**WORK TO BE COMPLETED**
Every line in the records below between the one holding "ATOM 58 C CA" and the one holding "ATOM 87 N N", inclusive, is to be set down exactly; all other lines are to be left out.

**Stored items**
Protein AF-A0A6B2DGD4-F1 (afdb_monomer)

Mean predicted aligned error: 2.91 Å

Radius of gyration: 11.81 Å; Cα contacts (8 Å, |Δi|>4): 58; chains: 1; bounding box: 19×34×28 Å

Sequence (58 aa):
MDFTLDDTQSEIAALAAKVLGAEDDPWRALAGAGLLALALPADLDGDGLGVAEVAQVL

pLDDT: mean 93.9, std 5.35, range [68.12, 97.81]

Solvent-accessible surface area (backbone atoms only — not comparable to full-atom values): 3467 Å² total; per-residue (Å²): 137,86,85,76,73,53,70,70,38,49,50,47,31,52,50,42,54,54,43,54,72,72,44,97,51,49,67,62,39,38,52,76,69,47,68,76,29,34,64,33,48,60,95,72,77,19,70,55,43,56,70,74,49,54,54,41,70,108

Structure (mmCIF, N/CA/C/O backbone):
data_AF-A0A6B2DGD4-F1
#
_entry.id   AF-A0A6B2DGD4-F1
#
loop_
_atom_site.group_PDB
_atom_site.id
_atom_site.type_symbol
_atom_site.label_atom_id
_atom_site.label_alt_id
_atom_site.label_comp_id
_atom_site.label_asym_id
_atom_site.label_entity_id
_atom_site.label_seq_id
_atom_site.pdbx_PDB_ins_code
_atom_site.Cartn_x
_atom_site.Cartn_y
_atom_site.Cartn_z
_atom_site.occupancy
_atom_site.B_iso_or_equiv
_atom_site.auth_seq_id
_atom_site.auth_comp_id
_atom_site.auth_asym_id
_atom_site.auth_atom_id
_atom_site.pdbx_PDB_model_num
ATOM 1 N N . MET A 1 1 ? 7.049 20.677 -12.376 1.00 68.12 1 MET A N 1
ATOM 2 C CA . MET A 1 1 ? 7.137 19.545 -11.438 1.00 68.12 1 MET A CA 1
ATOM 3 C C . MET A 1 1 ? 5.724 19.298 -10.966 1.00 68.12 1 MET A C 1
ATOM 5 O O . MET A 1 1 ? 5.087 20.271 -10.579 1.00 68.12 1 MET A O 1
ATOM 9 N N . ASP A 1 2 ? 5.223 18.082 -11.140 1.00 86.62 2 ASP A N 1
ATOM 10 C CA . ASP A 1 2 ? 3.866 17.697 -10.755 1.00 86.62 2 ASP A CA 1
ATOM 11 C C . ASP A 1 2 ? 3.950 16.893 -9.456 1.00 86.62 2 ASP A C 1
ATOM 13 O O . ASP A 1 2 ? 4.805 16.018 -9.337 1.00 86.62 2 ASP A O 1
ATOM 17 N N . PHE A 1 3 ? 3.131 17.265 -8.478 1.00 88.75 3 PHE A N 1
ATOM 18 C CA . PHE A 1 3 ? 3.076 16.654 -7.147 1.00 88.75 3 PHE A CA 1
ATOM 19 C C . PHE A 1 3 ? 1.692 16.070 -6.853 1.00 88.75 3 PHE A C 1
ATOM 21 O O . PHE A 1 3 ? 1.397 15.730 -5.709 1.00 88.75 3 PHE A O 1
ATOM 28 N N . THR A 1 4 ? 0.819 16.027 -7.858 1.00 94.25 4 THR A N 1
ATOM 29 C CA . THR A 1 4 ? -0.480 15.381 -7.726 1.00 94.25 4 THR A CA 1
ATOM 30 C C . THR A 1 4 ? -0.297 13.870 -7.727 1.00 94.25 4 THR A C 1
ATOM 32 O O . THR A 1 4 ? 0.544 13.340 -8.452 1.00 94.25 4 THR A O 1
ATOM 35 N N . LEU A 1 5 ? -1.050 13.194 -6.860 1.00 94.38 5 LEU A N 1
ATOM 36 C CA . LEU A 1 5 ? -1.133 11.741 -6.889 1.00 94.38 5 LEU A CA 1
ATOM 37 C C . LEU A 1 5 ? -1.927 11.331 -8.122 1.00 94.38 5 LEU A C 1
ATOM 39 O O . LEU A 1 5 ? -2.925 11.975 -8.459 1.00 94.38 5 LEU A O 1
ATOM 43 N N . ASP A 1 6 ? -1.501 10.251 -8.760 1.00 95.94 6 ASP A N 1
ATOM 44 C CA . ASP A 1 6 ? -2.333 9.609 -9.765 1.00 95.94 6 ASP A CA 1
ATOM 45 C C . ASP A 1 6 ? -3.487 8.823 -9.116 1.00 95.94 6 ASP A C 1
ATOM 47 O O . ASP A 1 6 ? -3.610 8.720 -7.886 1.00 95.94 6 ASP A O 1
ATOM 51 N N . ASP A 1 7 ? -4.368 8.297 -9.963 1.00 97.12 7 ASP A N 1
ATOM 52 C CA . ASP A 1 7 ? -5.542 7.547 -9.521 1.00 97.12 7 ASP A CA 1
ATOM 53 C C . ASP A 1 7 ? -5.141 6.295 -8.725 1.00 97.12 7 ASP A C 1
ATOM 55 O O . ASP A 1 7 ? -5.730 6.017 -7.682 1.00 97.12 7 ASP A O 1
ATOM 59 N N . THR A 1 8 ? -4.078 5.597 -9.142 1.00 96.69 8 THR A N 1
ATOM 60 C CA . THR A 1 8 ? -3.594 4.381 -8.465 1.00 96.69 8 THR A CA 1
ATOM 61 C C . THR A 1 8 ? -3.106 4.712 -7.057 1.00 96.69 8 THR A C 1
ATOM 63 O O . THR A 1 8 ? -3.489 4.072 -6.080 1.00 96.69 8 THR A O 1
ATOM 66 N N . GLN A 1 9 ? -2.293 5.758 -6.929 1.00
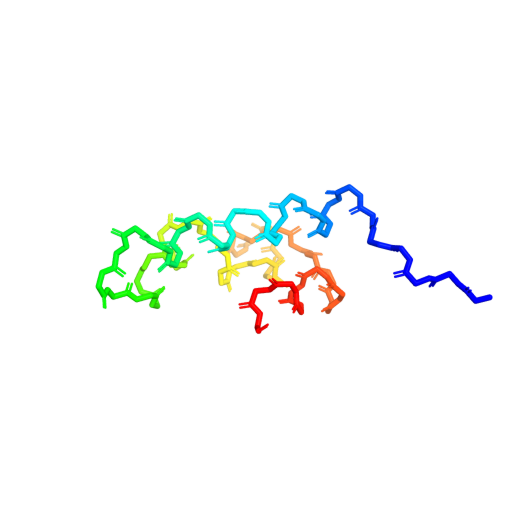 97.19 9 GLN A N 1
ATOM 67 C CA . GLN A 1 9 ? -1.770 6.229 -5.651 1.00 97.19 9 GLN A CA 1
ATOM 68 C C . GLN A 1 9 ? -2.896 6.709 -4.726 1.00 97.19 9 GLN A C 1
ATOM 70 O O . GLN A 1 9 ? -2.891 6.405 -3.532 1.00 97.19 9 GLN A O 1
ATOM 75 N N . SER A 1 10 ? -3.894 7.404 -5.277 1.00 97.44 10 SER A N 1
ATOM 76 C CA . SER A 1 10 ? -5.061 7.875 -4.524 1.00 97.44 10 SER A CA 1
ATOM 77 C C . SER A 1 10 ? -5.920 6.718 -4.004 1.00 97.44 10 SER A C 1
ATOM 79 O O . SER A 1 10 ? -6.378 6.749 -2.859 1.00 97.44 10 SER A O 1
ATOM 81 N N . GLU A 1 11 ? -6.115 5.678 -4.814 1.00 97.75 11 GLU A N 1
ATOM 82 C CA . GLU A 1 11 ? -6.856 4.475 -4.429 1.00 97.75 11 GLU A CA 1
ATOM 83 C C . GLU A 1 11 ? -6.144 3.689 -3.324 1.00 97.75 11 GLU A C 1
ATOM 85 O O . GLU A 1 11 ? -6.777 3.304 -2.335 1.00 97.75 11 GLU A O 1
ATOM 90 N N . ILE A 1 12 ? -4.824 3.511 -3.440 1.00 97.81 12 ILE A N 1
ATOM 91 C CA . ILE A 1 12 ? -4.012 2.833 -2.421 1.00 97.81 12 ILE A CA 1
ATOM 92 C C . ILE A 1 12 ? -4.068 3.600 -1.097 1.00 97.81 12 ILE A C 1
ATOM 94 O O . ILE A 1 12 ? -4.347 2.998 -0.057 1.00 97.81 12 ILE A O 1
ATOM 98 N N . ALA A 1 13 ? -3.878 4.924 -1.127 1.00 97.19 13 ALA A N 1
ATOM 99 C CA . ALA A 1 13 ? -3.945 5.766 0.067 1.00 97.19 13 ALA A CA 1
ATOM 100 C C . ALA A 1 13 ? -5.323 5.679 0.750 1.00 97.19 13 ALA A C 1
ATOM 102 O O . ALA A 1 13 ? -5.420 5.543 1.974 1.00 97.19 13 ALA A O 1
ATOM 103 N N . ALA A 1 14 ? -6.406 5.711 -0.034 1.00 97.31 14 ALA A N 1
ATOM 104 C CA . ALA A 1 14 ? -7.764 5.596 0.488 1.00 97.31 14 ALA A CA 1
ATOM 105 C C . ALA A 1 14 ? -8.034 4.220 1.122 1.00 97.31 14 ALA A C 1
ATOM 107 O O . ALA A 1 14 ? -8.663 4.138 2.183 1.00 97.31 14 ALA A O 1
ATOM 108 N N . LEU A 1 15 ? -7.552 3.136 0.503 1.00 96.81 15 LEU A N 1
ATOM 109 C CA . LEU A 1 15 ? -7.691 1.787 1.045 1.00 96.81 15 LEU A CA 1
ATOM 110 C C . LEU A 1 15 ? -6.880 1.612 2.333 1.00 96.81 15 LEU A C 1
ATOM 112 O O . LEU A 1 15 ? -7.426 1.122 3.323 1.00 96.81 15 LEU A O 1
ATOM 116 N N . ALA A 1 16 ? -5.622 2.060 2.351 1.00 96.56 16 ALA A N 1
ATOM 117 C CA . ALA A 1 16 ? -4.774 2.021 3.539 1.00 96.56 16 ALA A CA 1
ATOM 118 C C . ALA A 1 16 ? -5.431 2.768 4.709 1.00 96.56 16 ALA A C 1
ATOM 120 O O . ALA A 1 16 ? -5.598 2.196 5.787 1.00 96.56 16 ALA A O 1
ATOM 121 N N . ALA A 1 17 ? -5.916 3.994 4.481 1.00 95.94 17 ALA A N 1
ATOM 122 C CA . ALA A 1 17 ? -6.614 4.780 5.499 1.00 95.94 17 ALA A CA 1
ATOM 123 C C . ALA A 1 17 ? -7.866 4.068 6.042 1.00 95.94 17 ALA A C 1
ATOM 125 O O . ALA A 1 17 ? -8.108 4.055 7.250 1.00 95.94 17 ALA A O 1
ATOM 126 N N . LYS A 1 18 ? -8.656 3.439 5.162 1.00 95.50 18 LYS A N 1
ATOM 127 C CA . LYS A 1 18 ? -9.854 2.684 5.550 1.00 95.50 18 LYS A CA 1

...

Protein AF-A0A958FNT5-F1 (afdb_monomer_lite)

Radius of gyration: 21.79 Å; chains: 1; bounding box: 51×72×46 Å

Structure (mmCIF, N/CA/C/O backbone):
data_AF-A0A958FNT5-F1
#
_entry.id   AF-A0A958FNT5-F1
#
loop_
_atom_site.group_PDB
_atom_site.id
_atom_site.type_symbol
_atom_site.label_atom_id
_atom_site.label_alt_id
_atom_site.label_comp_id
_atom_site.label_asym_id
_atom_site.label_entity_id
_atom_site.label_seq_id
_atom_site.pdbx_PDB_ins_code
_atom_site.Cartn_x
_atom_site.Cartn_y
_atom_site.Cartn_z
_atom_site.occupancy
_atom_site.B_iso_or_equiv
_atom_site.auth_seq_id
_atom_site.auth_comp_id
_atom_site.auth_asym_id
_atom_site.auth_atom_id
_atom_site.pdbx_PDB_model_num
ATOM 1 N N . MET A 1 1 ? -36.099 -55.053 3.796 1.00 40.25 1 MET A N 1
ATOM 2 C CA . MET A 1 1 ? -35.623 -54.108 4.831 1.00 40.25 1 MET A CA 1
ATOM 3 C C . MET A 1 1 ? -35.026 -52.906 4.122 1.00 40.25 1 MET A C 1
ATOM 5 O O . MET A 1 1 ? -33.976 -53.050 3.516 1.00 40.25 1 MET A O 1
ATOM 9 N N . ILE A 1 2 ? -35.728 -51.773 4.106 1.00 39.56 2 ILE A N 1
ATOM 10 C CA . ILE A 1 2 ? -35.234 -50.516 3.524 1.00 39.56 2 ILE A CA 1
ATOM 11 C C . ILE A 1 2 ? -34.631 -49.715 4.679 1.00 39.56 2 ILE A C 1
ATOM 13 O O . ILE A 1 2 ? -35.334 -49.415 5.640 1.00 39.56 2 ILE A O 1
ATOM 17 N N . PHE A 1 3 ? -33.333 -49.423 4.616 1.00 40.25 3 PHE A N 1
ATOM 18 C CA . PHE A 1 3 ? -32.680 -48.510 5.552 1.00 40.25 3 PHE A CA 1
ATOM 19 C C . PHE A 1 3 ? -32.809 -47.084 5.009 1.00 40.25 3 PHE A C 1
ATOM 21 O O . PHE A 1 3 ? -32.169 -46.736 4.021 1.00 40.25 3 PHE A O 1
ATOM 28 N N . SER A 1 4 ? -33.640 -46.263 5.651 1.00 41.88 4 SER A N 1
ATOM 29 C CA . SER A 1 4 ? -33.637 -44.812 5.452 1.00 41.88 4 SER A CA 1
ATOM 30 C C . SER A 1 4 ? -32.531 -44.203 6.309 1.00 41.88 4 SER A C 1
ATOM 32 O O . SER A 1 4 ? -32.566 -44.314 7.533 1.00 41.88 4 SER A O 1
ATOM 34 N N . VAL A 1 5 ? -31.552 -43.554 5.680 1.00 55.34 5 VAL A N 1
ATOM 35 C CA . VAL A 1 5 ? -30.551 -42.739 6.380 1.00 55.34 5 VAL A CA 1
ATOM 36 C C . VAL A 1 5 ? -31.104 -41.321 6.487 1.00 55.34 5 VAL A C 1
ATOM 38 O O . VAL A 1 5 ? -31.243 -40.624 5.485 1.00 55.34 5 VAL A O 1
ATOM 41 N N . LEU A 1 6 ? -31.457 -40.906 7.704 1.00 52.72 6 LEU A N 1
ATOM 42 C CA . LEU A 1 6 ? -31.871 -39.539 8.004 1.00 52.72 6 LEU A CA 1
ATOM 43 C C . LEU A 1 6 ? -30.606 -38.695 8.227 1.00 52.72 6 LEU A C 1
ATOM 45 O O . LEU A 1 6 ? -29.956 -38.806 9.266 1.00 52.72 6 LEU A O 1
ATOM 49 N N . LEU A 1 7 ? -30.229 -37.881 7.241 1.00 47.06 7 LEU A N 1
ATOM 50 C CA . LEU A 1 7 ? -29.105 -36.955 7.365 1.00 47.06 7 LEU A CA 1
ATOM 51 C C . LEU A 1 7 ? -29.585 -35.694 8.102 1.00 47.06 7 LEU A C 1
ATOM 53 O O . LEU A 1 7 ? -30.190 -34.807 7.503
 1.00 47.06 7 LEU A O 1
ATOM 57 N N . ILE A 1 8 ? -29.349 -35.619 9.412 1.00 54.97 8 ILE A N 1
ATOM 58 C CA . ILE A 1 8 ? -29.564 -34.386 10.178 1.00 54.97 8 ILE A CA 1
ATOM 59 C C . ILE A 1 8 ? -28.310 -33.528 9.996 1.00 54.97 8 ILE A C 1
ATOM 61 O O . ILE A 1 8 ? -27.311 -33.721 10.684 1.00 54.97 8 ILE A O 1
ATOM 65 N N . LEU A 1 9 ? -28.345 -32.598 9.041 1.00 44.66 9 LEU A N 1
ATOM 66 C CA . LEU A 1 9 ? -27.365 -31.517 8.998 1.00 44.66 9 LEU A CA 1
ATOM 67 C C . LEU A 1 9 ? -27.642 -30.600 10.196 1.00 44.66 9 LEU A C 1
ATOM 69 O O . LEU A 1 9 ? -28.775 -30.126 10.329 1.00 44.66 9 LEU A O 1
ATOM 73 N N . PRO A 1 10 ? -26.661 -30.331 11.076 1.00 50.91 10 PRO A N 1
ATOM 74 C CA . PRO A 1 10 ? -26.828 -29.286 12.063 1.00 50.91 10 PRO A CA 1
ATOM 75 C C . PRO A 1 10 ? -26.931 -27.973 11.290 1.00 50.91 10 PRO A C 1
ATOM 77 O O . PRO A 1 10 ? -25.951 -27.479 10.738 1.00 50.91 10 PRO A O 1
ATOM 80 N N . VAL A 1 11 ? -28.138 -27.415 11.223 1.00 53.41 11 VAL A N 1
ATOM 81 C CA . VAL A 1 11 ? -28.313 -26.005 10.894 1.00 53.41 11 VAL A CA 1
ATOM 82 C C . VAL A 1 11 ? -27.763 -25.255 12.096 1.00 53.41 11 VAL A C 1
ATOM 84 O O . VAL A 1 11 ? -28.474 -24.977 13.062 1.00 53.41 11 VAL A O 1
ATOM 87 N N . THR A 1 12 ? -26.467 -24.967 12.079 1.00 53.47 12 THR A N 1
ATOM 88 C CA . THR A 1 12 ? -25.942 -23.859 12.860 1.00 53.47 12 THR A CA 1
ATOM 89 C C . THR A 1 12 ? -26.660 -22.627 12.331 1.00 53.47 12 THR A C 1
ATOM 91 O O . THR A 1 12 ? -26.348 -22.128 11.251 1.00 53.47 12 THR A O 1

**EXERCISE RESPONSE**
ATOM 58 C CA . ILE A 1 8 ? -29.564 -34.386 10.178 1.00 54.97 8 ILE A CA 1
ATOM 59 C C . ILE A 1 8 ? -28.310 -33.528 9.996 1.00 54.97 8 ILE A C 1
ATOM 61 O O . ILE A 1 8 ? -27.311 -33.721 10.684 1.00 54.97 8 ILE A O 1
ATOM 65 N N . LEU A 1 9 ? -28.345 -32.598 9.041 1.00 44.66 9 LEU A N 1
ATOM 66 C CA . LEU A 1 9 ? -27.365 -31.517 8.998 1.00 44.66 9 LEU A CA 1
ATOM 67 C C . LEU A 1 9 ? -27.642 -30.600 10.196 1.00 44.66 9 LEU A C 1
ATOM 69 O O . LEU A 1 9 ? -28.775 -30.126 10.329 1.00 44.66 9 LEU A O 1
ATOM 73 N N . PRO A 1 10 ? -26.661 -30.331 11.076 1.00 50.91 10 PRO A N 1
ATOM 74 C CA . PRO A 1 10 ? -26.828 -29.286 12.063 1.00 50.91 10 PRO A CA 1
ATOM 75 C C . PRO A 1 10 ? -26.931 -27.973 11.290 1.00 50.91 10 PRO A C 1
ATOM 77 O O . PRO A 1 10 ? -25.951 -27.479 10.738 1.00 50.91 10 PRO A O 1
ATOM 80 N N . VAL A 1 11 ? -28.138 -27.415 11.223 1.00 53.41 11 VAL A N 1
ATOM 81 C CA . VAL A 1 11 ? -28.313 -26.005 10.894 1.00 53.41 11 VAL A CA 1
ATOM 82 C C . VAL A 1 11 ? -27.763 -25.255 12.096 1.00 53.41 11 VAL A C 1
ATOM 84 O O . VAL A 1 11 ? -28.474 -24.977 13.062 1.00 53.41 11 VAL A O 1
ATOM 87 N N . THR A 1 12 ? -26.467 -24.967 12.079 1.00 53.47 12 THR A N 1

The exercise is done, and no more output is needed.